Viewpoints 26.1: Rammohun Roy and Thomas Babington Macauley on Education for Indians

Opinion was divided among both British administrators and Indian intellectuals about the sort of education the colonial government should offer to Indians. In 1823 the leading Indian intellectual, Rammohun Roy, well educated in both traditional Indian subjects and English, responded negatively to a British proposal to establish a school teaching Sanskrit and Hindu literature. The matter of higher education in India was not settled until 1835, when Thomas Babington Macauley (1800–1859), in his capacity as a colonial officer, came out strongly for Western education.

Rammohun Roy, 1823

When this Seminary of learning was proposed, we understood that the Government in England had ordered a considerable sum of money to be annually devoted to the instruction of its Indian Subjects. We were filled with sanguine hopes that this sum would be laid out in employing European Gentlemen of talents and education to instruct the natives of India in Mathematics, Natural Philosophy, Chemistry, Anatomy, and other useful Sciences, which the Nations of Europe have carried to a degree of perfection that has raised them above the inhabitants of other parts of the world. . . .

We now find that the Government are establishing a Sanskrit school under Hindu Pundits to impart such knowledge as is already current in India. This Seminary (similar in character to those which existed in Europe before the time of Lord Bacon) can only be expected to load the minds of youth with grammatical niceties and metaphysical distinctions of little or no practicable use to the possessors or to society. The pupils will there acquire what was known two thousand years ago, with the addition of vain and empty subtleties since produced by speculative men, such as is already commonly taught in all parts of India.

The Sanskrit language, so difficult that almost a life time is necessary for its perfect acquisition, is well known to have been for ages a lamentable check on the diffusion of knowledge; and the learning concealed under this almost impervious veil is far from sufficient to reward the labour of acquiring it.

Thomas Babington Macauley, 1835

What then shall that language [of instruction] be? One half of the committee maintain that it should be the English. The other half strongly recommend the Arabic and Sanskrit. The whole question seems to me to be which language is the best worth knowing? . . .

It will hardly be disputed, I suppose, that the department of literature in which the Eastern writers stand highest is poetry.

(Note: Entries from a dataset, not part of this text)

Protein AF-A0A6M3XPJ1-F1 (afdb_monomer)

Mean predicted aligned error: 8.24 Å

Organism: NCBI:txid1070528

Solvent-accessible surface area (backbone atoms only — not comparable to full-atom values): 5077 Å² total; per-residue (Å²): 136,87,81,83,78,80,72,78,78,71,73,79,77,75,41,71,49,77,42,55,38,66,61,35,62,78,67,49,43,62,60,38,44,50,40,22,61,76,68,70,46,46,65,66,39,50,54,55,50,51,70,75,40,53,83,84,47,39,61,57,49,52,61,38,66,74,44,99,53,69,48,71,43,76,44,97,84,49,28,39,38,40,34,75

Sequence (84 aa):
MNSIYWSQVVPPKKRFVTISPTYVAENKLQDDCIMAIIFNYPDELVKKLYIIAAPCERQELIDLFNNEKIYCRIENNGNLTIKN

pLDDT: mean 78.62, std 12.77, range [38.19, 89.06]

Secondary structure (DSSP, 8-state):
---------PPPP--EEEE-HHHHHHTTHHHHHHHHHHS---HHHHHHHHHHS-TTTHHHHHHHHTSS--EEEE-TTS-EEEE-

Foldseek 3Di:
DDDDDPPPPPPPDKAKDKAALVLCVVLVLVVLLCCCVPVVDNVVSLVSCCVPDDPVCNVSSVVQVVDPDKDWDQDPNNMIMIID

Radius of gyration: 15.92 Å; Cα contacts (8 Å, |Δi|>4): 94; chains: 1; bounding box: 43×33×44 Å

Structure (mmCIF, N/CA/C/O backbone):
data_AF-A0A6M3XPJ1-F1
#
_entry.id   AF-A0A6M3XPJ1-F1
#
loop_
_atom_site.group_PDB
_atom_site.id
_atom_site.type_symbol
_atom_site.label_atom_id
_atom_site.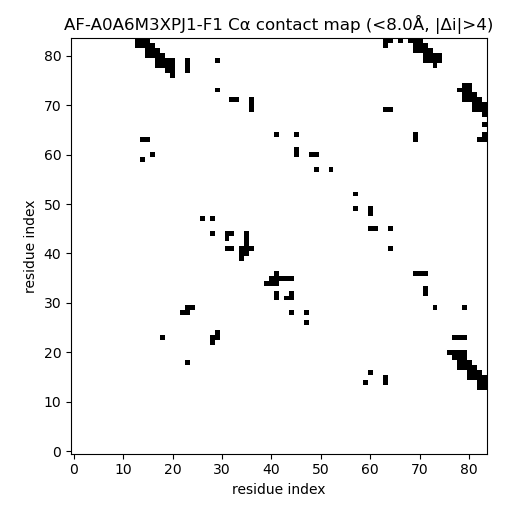label_alt_id
_atom_site.label_comp_id
_atom_site.label_asym_id
_atom_site.label_entity_id
_atom_site.label_seq_id
_atom_site.pdbx_PDB_ins_code
_atom_site.Cartn_x
_atom_site.Cartn_y
_atom_site.Cartn_z
_atom_site.occupancy
_atom_site.B_iso_or_equiv
_atom_site.auth_seq_id
_atom_site.auth_comp_id
_atom_site.auth_asym_id
_atom_site.auth_atom_id
_atom_site.pdbx_PDB_model_num
ATOM 1 N N . MET A 1 1 ? -32.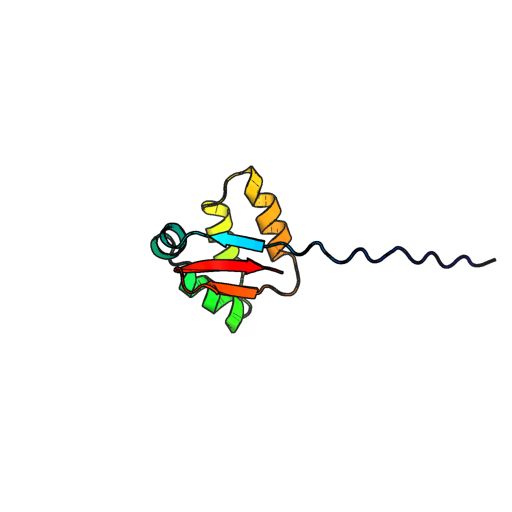383 22.638 31.233 1.00 38.19 1 MET A N 1
ATOM 2 C CA . MET A 1 1 ? -32.687 22.125 29.880 1.00 38.19 1 MET A CA 1
ATOM 3 C C . MET A 1 1 ? -31.401 21.537 29.331 1.00 38.19 1 MET A C 1
ATOM 5 O O . MET A 1 1 ? -30.473 22.298 29.105 1.00 38.19 1 MET A O 1
ATOM 9 N N . ASN A 1 2 ? -31.309 20.212 29.212 1.00 38.72 2 ASN A N 1
ATOM 10 C CA . ASN A 1 2 ? -30.107 19.546 28.702 1.00 38.72 2 ASN A CA 1
ATOM 11 C C . ASN A 1 2 ? -30.282 19.311 27.200 1.00 38.72 2 ASN A C 1
ATOM 13 O O . ASN A 1 2 ? -31.078 18.466 26.799 1.00 38.72 2 ASN A O 1
ATOM 17 N N . SER A 1 3 ? -29.578 20.080 26.373 1.00 46.00 3 SER A N 1
ATOM 18 C CA . SER A 1 3 ? -29.498 19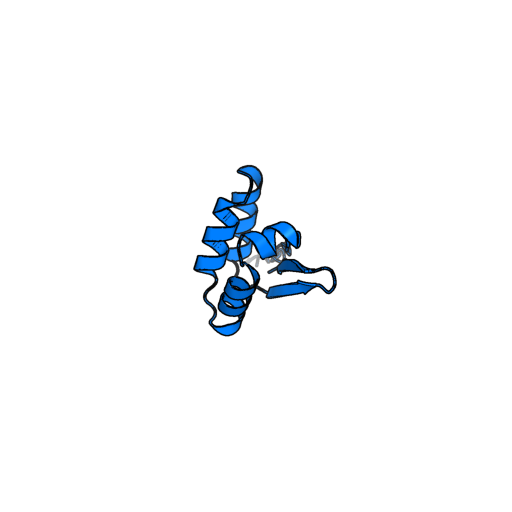.863 24.930 1.00 46.00 3 SER A CA 1
ATOM 19 C C . SER A 1 3 ? -28.403 18.837 24.635 1.00 46.00 3 SER A C 1
ATOM 21 O O . SER A 1 3 ? -27.217 19.105 24.804 1.00 46.00 3 SER A O 1
ATOM 23 N N . ILE A 1 4 ? -28.804 17.639 24.206 1.00 52.00 4 ILE A N 1
ATOM 24 C CA . ILE A 1 4 ? -27.883 16.639 23.657 1.00 52.00 4 ILE A CA 1
ATOM 25 C C . ILE A 1 4 ? -27.573 17.064 22.221 1.00 52.00 4 ILE A C 1
ATOM 27 O O . ILE A 1 4 ? -28.427 16.969 21.340 1.00 52.00 4 ILE A O 1
ATOM 31 N N . TYR A 1 5 ?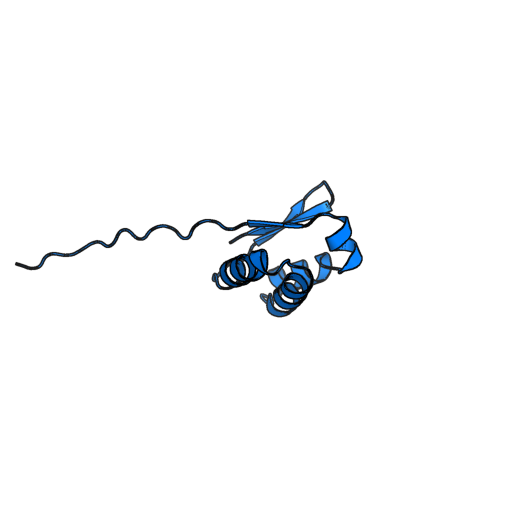 -26.358 17.559 21.994 1.00 53.75 5 TYR A N 1
ATOM 32 C CA . TYR A 1 5 ? -25.834 17.779 20.652 1.00 53.75 5 TYR A CA 1
ATOM 33 C C . TYR A 1 5 ? -25.320 16.449 20.111 1.00 53.75 5 TYR A C 1
ATOM 35 O O . TYR A 1 5 ? -24.241 15.989 20.478 1.00 53.75 5 TYR A O 1
ATOM 43 N N . TRP A 1 6 ? -26.094 15.833 19.224 1.00 51.84 6 TRP A N 1
ATOM 44 C CA . TRP A 1 6 ? -25.578 14.786 18.354 1.00 51.84 6 TRP A CA 1
ATOM 45 C C . TRP A 1 6 ? -24.697 15.469 17.310 1.00 51.84 6 TRP A C 1
ATOM 47 O O . TRP A 1 6 ? -25.195 15.979 16.305 1.00 51.84 6 TRP A O 1
ATOM 57 N N . SER A 1 7 ? -23.388 15.547 17.567 1.00 53.31 7 SER A N 1
ATOM 58 C CA . SER A 1 7 ? -22.440 15.832 16.496 1.00 53.31 7 SER A CA 1
ATOM 59 C C . SER A 1 7 ? -22.613 14.722 15.465 1.00 53.31 7 SER A C 1
ATOM 61 O O . SER A 1 7 ? -22.523 13.537 15.786 1.00 53.31 7 SER A O 1
ATOM 63 N N . GLN A 1 8 ? -22.962 15.093 14.233 1.00 47.47 8 GLN A N 1
ATOM 64 C CA . GLN A 1 8 ? -22.986 14.141 13.132 1.00 47.47 8 GLN A CA 1
ATOM 65 C C . GLN A 1 8 ? -21.614 13.472 13.091 1.00 47.47 8 GLN A C 1
ATOM 67 O O . GLN A 1 8 ? -20.608 14.130 12.826 1.00 47.47 8 GLN A O 1
ATOM 72 N N . VAL A 1 9 ? -21.572 12.175 13.393 1.00 52.38 9 VAL A N 1
ATOM 73 C CA . VAL A 1 9 ? -20.397 11.344 13.156 1.00 52.38 9 VAL A CA 1
ATOM 74 C C . VAL A 1 9 ? -20.262 11.287 11.641 1.00 52.38 9 VAL A C 1
ATOM 76 O O . VAL A 1 9 ? -20.890 10.460 10.985 1.00 52.38 9 VAL A O 1
ATOM 79 N N . VAL A 1 10 ? -19.543 12.251 11.063 1.00 58.41 10 VAL A N 1
ATOM 80 C CA . VAL A 1 10 ? -19.219 12.229 9.640 1.00 58.41 10 VAL A CA 1
ATOM 81 C C . VAL A 1 10 ? -18.430 10.940 9.430 1.00 58.41 10 VAL A C 1
ATOM 83 O O . VAL A 1 10 ? -17.379 10.783 10.057 1.00 58.41 10 VAL A O 1
ATOM 86 N N . PRO A 1 11 ? -18.931 9.987 8.624 1.00 56.41 11 PRO A N 1
ATOM 87 C CA . PRO A 1 11 ? -18.204 8.753 8.399 1.00 56.41 11 PRO A CA 1
ATOM 88 C C . PRO A 1 11 ? -16.831 9.106 7.817 1.00 56.41 11 PRO A C 1
ATOM 90 O O . PRO A 1 11 ? -16.754 9.990 6.952 1.00 56.41 11 PRO A O 1
ATOM 93 N N . PRO A 1 12 ? -15.746 8.463 8.283 1.00 59.88 12 PRO A N 1
ATOM 94 C CA . PRO A 1 12 ? -14.420 8.734 7.760 1.00 59.88 12 PRO A CA 1
ATOM 95 C C . PRO A 1 12 ? -14.457 8.570 6.240 1.00 59.88 12 PRO A C 1
ATOM 97 O O . PRO A 1 12 ? -14.977 7.585 5.709 1.00 59.88 12 PRO A O 1
ATOM 100 N N . LYS A 1 13 ? -13.976 9.596 5.532 1.00 64.06 13 LYS A N 1
ATOM 101 C CA . LYS A 1 13 ? -13.924 9.612 4.070 1.00 64.06 13 LYS A CA 1
ATOM 102 C C . LYS A 1 13 ? -13.125 8.379 3.649 1.00 64.06 13 LYS A C 1
ATOM 104 O O . LYS A 1 13 ? -11.962 8.284 4.024 1.00 64.06 13 LYS A O 1
ATOM 109 N N . LYS A 1 14 ? -13.743 7.439 2.924 1.00 60.06 14 LYS A N 1
ATOM 110 C CA . LYS A 1 14 ? -13.039 6.258 2.403 1.00 60.06 14 LYS A CA 1
ATOM 111 C C . LYS A 1 14 ? -11.904 6.741 1.514 1.00 60.06 14 LYS A C 1
ATOM 113 O O . LYS A 1 14 ? -12.162 7.377 0.489 1.00 60.06 14 LYS A O 1
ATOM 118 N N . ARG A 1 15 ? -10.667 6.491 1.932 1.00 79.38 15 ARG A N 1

And I certainly never met with any orientalist who ventured to maintain that the Arabic and Sanskrit poetry could be compared to that of the great European nations. But when we pass from works of imagination to works in which facts are recorded and general principles investigated, the superiority of the Europeans becomes absolutely immeasurable. . . .

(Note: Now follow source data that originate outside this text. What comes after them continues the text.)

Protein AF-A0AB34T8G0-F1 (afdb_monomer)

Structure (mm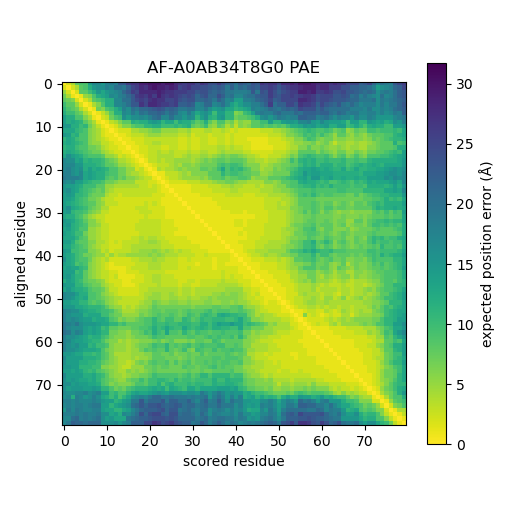CIF, N/CA/C/O backbone):
data_AF-A0AB34T8G0-F1
#
_entry.id   AF-A0AB34T8G0-F1
#
loop_
_atom_site.group_PDB
_atom_site.id
_atom_site.type_symbol
_atom_site.label_atom_id
_atom_site.label_alt_id
_atom_site.label_comp_id
_atom_site.label_asym_id
_atom_site.label_entity_id
_atom_site.label_seq_id
_atom_site.pdbx_PDB_ins_code
_atom_site.Cartn_x
_atom_site.Cartn_y
_atom_site.Cartn_z
_atom_site.occupancy
_atom_site.B_iso_or_equiv
_atom_site.auth_seq_id
_atom_site.auth_comp_id
_atom_site.auth_asym_id
_atom_site.auth_atom_id
_atom_site.pdbx_PDB_model_num
ATOM 1 N N . MET A 1 1 ? -0.586 3.233 15.015 1.00 51.19 1 MET A N 1
ATOM 2 C CA . MET A 1 1 ? 0.107 3.168 16.308 1.00 51.19 1 MET A CA 1
ATOM 3 C C . MET A 1 1 ? 1.581 3.053 15.958 1.00 51.19 1 MET A C 1
ATOM 5 O O . MET A 1 1 ? 1.863 2.289 15.053 1.00 51.19 1 MET A O 1
ATOM 9 N N . ALA A 1 2 ? 2.477 3.868 16.527 1.00 51.31 2 ALA A N 1
ATOM 10 C CA . ALA A 1 2 ? 3.928 3.830 16.210 1.00 51.31 2 ALA A CA 1
ATOM 11 C C . ALA A 1 2 ? 4.781 4.642 17.203 1.00 51.31 2 ALA A C 1
ATOM 13 O O . ALA A 1 2 ? 5.944 4.353 17.440 1.00 51.31 2 ALA A O 1
ATOM 14 N N . ARG A 1 3 ? 4.181 5.629 17.859 1.00 47.47 3 ARG A N 1
ATOM 15 C CA . ARG A 1 3 ? 4.662 6.222 19.105 1.00 47.47 3 ARG A CA 1
ATOM 16 C C . ARG A 1 3 ? 3.464 6.277 20.032 1.00 47.47 3 ARG A C 1
ATOM 18 O O . ARG A 1 3 ? 2.358 6.519 19.555 1.00 47.47 3 ARG A O 1
ATOM 25 N N . GLY A 1 4 ? 3.656 6.183 21.340 1.00 45.88 4 GLY A N 1
ATOM 26 C CA . GLY A 1 4 ? 2.638 6.596 22.318 1.00 45.88 4 GLY A CA 1
ATOM 27 C C . GLY A 1 4 ? 2.186 8.067 22.181 1.00 45.88 4 GLY A C 1
ATOM 28 O O . GLY A 1 4 ? 1.463 8.558 23.030 1.00 45.88 4 GLY A O 1
ATOM 29 N N . THR A 1 5 ? 2.603 8.777 21.125 1.00 46.91 5 THR A N 1
ATOM 30 C CA . THR A 1 5 ? 2.141 10.100 20.694 1.00 46.91 5 THR A CA 1
ATOM 31 C C . THR A 1 5 ? 1.079 10.024 19.594 1.00 46.91 5 THR A C 1
ATOM 33 O O . THR A 1 5 ? 0.853 11.012 18.895 1.00 46.91 5 THR A O 1
ATOM 36 N N . GLN A 1 6 ? 0.489 8.850 19.349 1.00 49.81 6 GLN A N 1
ATOM 37 C CA . GLN A 1 6 ? -0.539 8.726 18.332 1.00 49.81 6 GLN A CA 1
ATOM 38 C C . GLN A 1 6 ? -1.833 9.335 18.862 1.00 49.81 6 GLN A C 1
ATOM 40 O O . GLN A 1 6 ? -2.533 8.740 19.676 1.00 49.81 6 GLN A O 1
ATOM 45 N N . THR A 1 7 ? -2.142 10.539 18.399 1.00 54.09 7 THR A N 1
ATOM 46 C CA . THR A 1 7 ? -3.492 11.069 18.534 1.00 54.09 7 THR A CA 1
ATOM 47 C C . THR A 1 7 ? -4.428 10.209 17.679 1.00 54.09 7 THR A C 1
ATOM 49 O O . THR A 1 7 ? -4.003 9.574 16.705 1.00 54.09 7 THR A O 1
ATOM 52 N N . GLU A 1 8 ? -5.718 10.195 18.005 1.00 55.44 8 GLU A N 1
ATOM 53 C CA . GLU A 1 8 ? -6.762 9.479 17.249 1.00 55.44 8 GLU A CA 1
ATOM 54 C C . GLU A 1 8 ? -6.802 9.851 15.751 1.00 55.44 8 GLU A C 1
ATOM 56 O O . GLU A 1 8 ? -7.424 9.165 14.949 1.00 55.44 8 GLU A O 1
ATOM 61 N N . ARG A 1 9 ? -6.085 10.912 15.359 1.00 59.31 9 ARG A N 1
ATOM 62 C CA . ARG A 1 9 ? -6.041 11.486 14.014 1.00 59.31 9 ARG A CA 1
ATOM 63 C C . ARG A 1 9 ? -4.910 10.988 13.115 1.00 59.31 9 ARG A C 1
ATOM 65 O O . ARG A 1 9 ? -4.860 11.416 11.974 1.00 59.31 9 ARG A O 1
ATOM 72 N N . SER A 1 10 ? -3.962 10.182 13.602 1.00 63.06 10 SER A N 1
ATOM 73 C CA . SER A 1 10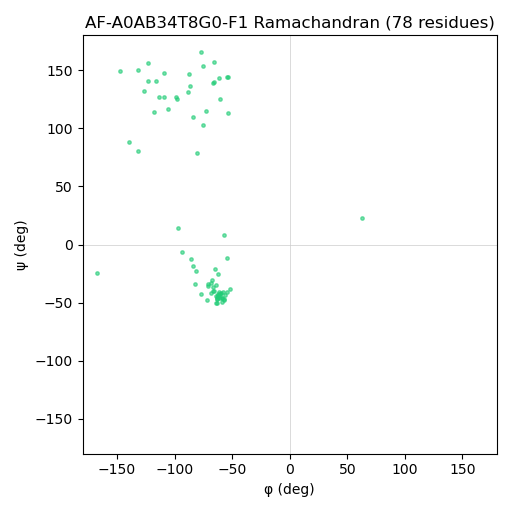 ? -2.864 9.729 12.725 1.00 63.06 10 SER A CA 1
ATOM 74 C C . SER A 1 10 ? -3.325 8.643 11.750 1.00 63.06 10 SER A C 1
ATOM 76 O O . SER A 1 10 ? -4.212 7.853 12.086 1.00 63.06 10 SER A O 1
ATOM 78 N N . ASP A 1 11 ? -2.660 8.537 10.611 1.00 68.75 11 ASP A N 1
ATOM 79 C CA . ASP A 1 11 ? -2.957 7.511 9.612 1.00 68.75 11 ASP A CA 1
ATOM 80 C C . ASP A 1 11 ? -2.390 6.140 10.037 1.00 68.75 11 ASP A C 1
ATOM 82 O O . ASP A 1 11 ? -1.626 6.025 11.013 1.00 68.75 11 ASP A O 1
ATOM 86 N N . VAL A 1 12 ? -2.838 5.078 9.364 1.00 74.62 12 VAL A N 1
ATOM 87 C CA . VAL A 1 12 ? -2.381 3.698 9.580 1.00 74.62 12 VAL A CA 1
ATOM 88 C C . VAL A 1 12 ? -1.732 3.160 8.308 1.00 74.62 12 VAL A C 1
ATOM 90 O O . VAL A 1 12 ? -2.404 2.932 7.305 1.00 74.62 12 VAL A O 1
ATOM 93 N N . ASP A 1 13 ? -0.431 2.900 8.375 1.00 78.25 13 ASP A N 1
ATOM 94 C CA . ASP A 1 13 ? 0.339 2.341 7.265 1.00 78.25 13 ASP A CA 1
ATOM 95 C C . ASP A 1 13 ? 0.316 0.805 7.282 1.00 78.25 13 ASP A C 1
ATOM 97 O O . ASP A 1 13 ? 0.623 0.180 8.300 1.00 78.25 13 ASP A O 1
ATOM 101 N N . PHE A 1 14 ? 0.020 0.179 6.142 1.00 83.06 14 PHE A N 1
ATOM 102 C CA . PHE A 1 14 ? 0.142 -1.266 5.932 1.00 83.06 14 PHE A CA 1
ATOM 103 C C . PHE A 1 14 ? 1.058 -1.573 4.752 1.00 83.06 14 PHE A C 1
ATOM 105 O O . PHE A 1 14 ? 0.978 -0.947 3.697 1.00 83.06 14 PHE A O 1
ATOM 112 N N . ILE A 1 15 ? 1.876 -2.617 4.897 1.00 84.50 15 ILE A N 1
ATOM 113 C CA . ILE A 1 15 ? 2.670 -3.167 3.798 1.00 84.50 15 ILE A CA 1
ATOM 114 C C . ILE A 1 15 ? 1.955 -4.396 3.240 1.00 84.50 15 ILE A C 1
ATOM 116 O O . ILE A 1 15 ? 1.654 -5.324 3.989 1.00 84.50 15 ILE A O 1
ATOM 120 N N . TYR A 1 16 ? 1.722 -4.437 1.928 1.00 86.25 16 TYR A N 1
ATOM 121 C CA . TYR A 1 16 ? 1.079 -5.572 1.259 1.00 86.25 16 TYR A CA 1
ATOM 122 C C . TYR A 1 16 ? 1.943 -6.153 0.137 1.00 86.25 16 TYR A C 1
ATOM 124 O O . TYR A 1 16 ? 2.791 -5.476 -0.448 1.00 86.25 16 TYR A O 1
ATOM 132 N N . ASN A 1 17 ? 1.705 -7.425 -0.185 1.00 86.81 17 ASN A N 1
ATOM 133 C CA . ASN A 1 17 ? 2.433 -8.150 -1.220 1.00 86.81 17 ASN A CA 1
ATOM 134 C C . ASN A 1 17 ? 1.463 -8.887 -2.155 1.00 86.81 17 ASN A C 1
ATOM 136 O O . ASN A 1 17 ? 1.224 -10.080 -1.995 1.00 86.81 17 ASN A O 1
ATOM 140 N N . LEU A 1 18 ? 0.886 -8.155 -3.109 1.00 83.56 18 LEU A N 1
ATOM 141 C CA . LEU A 1 18 ? 0.059 -8.717 -4.179 1.00 83.56 18 LEU A CA 1
ATOM 142 C C . LEU A 1 18 ? 0.798 -8.634 -5.524 1.00 83.56 18 LEU A C 1
ATOM 144 O O . LEU A 1 18 ? 1.536 -7.663 -5.737 1.00 83.56 18 LEU A O 1
ATOM 148 N N . PRO A 1 19 ? 0.579 -9.597 -6.443 1.00 82.12 19 PRO A N 1
ATOM 149 C CA . PRO A 1 19 ? 1.120 -9.537 -7.797 1.00 82.12 19 PRO A CA 1
ATOM 150 C C . PRO A 1 19 ? 0.736 -8.235 -8.497 1.00 82.12 19 PRO A C 1
ATOM 152 O O . PRO A 1 19 ? -0.376 -7.725 -8.318 1.00 82.12 19 PRO A O 1
ATOM 155 N N . ASP A 1 20 ? 1.640 -7.705 -9.317 1.00 78.31 20 ASP A N 1
ATOM 156 C CA . ASP A 1 20 ? 1.364 -6.515 -10.113 1.00 78.31 20 ASP A CA 1
ATOM 157 C C . ASP A 1 20 ? 0.565 -6.877 -11.368 1.00 78.31 20 ASP A C 1
ATOM 159 O O . ASP A 1 20 ? 1.106 -7.058 -12.454 1.00 78.31 20 ASP A O 1
ATOM 163 N N . ALA A 1 21 ? -0.738 -7.071 -11.170 1.00 81.62 21 ALA A N 1
ATOM 164 C CA . ALA A 1 21 ? -1.697 -7.375 -12.220 1.00 81.62 21 ALA A CA 1
ATOM 165 C C . ALA A 1 21 ? -2.727 -6.237 -12.327 1.00 81.62 21 ALA A C 1
ATOM 167 O O . ALA A 1 21 ? -3.180 -5.746 -11.286 1.00 81.62 21 ALA A O 1
ATOM 168 N N . PRO A 1 22 ? -3.159 -5.850 -13.543 1.00 78.44 22 PRO A N 1
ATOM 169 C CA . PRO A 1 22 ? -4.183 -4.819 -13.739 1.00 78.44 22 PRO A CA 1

It is taken for granted by the advocates of oriental learning that no native of this country can possibly attain more than a mere smattering of English. . . . They assume it as undeniable that the question is between a profound knowledge of Hindu and Arabian literature and science on the one side, and superficial knowledge of the rudiments of English on the other. This is not merely an assumption, but an assumption contrary to all reason and experience. . . . There are in this very town natives who are quite competent to discuss political or scientific questions with fluency and precision in the English language. I have heard the very question on which I am now writing discussed by native gentlemen with a liberality and an intelligence which would do credit to any member of the Committee of Public Instruction. . . .

In one point I fully agree with the gentlemen to whose general views I am opposed. I feel with them that it is impossible for us, with our limited means, to attempt to educate the body of the people. We must at present do our best to form a class who may be interpreters between us and the millions whom we govern, a class of persons Indian in blood and color, but English in tastes, in opinions, in morals and in intellect. To that class we may leave it to refine the vernacular dialects of the country, to enrich those dialects with terms of science borrowed from the Western nomenclature, and to render them by degrees fit vehicles for conveying knowledge to the great mass of the population.

Source: Bureau of Education, Selections from Educational Records, Part I (1781–1839), ed. H. Sharp (Calcutta: Superintendent Government Printing, 1920; reprint, Delhi: National Archives of India, 1965), pp. 98–101, 107–117.

QUESTIONS FOR ANALYSIS

  1. Are the reasons that Roy and Macauley prefer instruction in English similar? In what ways?
  2. What can you infer about the views of the other side? What would be the strongest reasons for establishing colleges using Indian languages?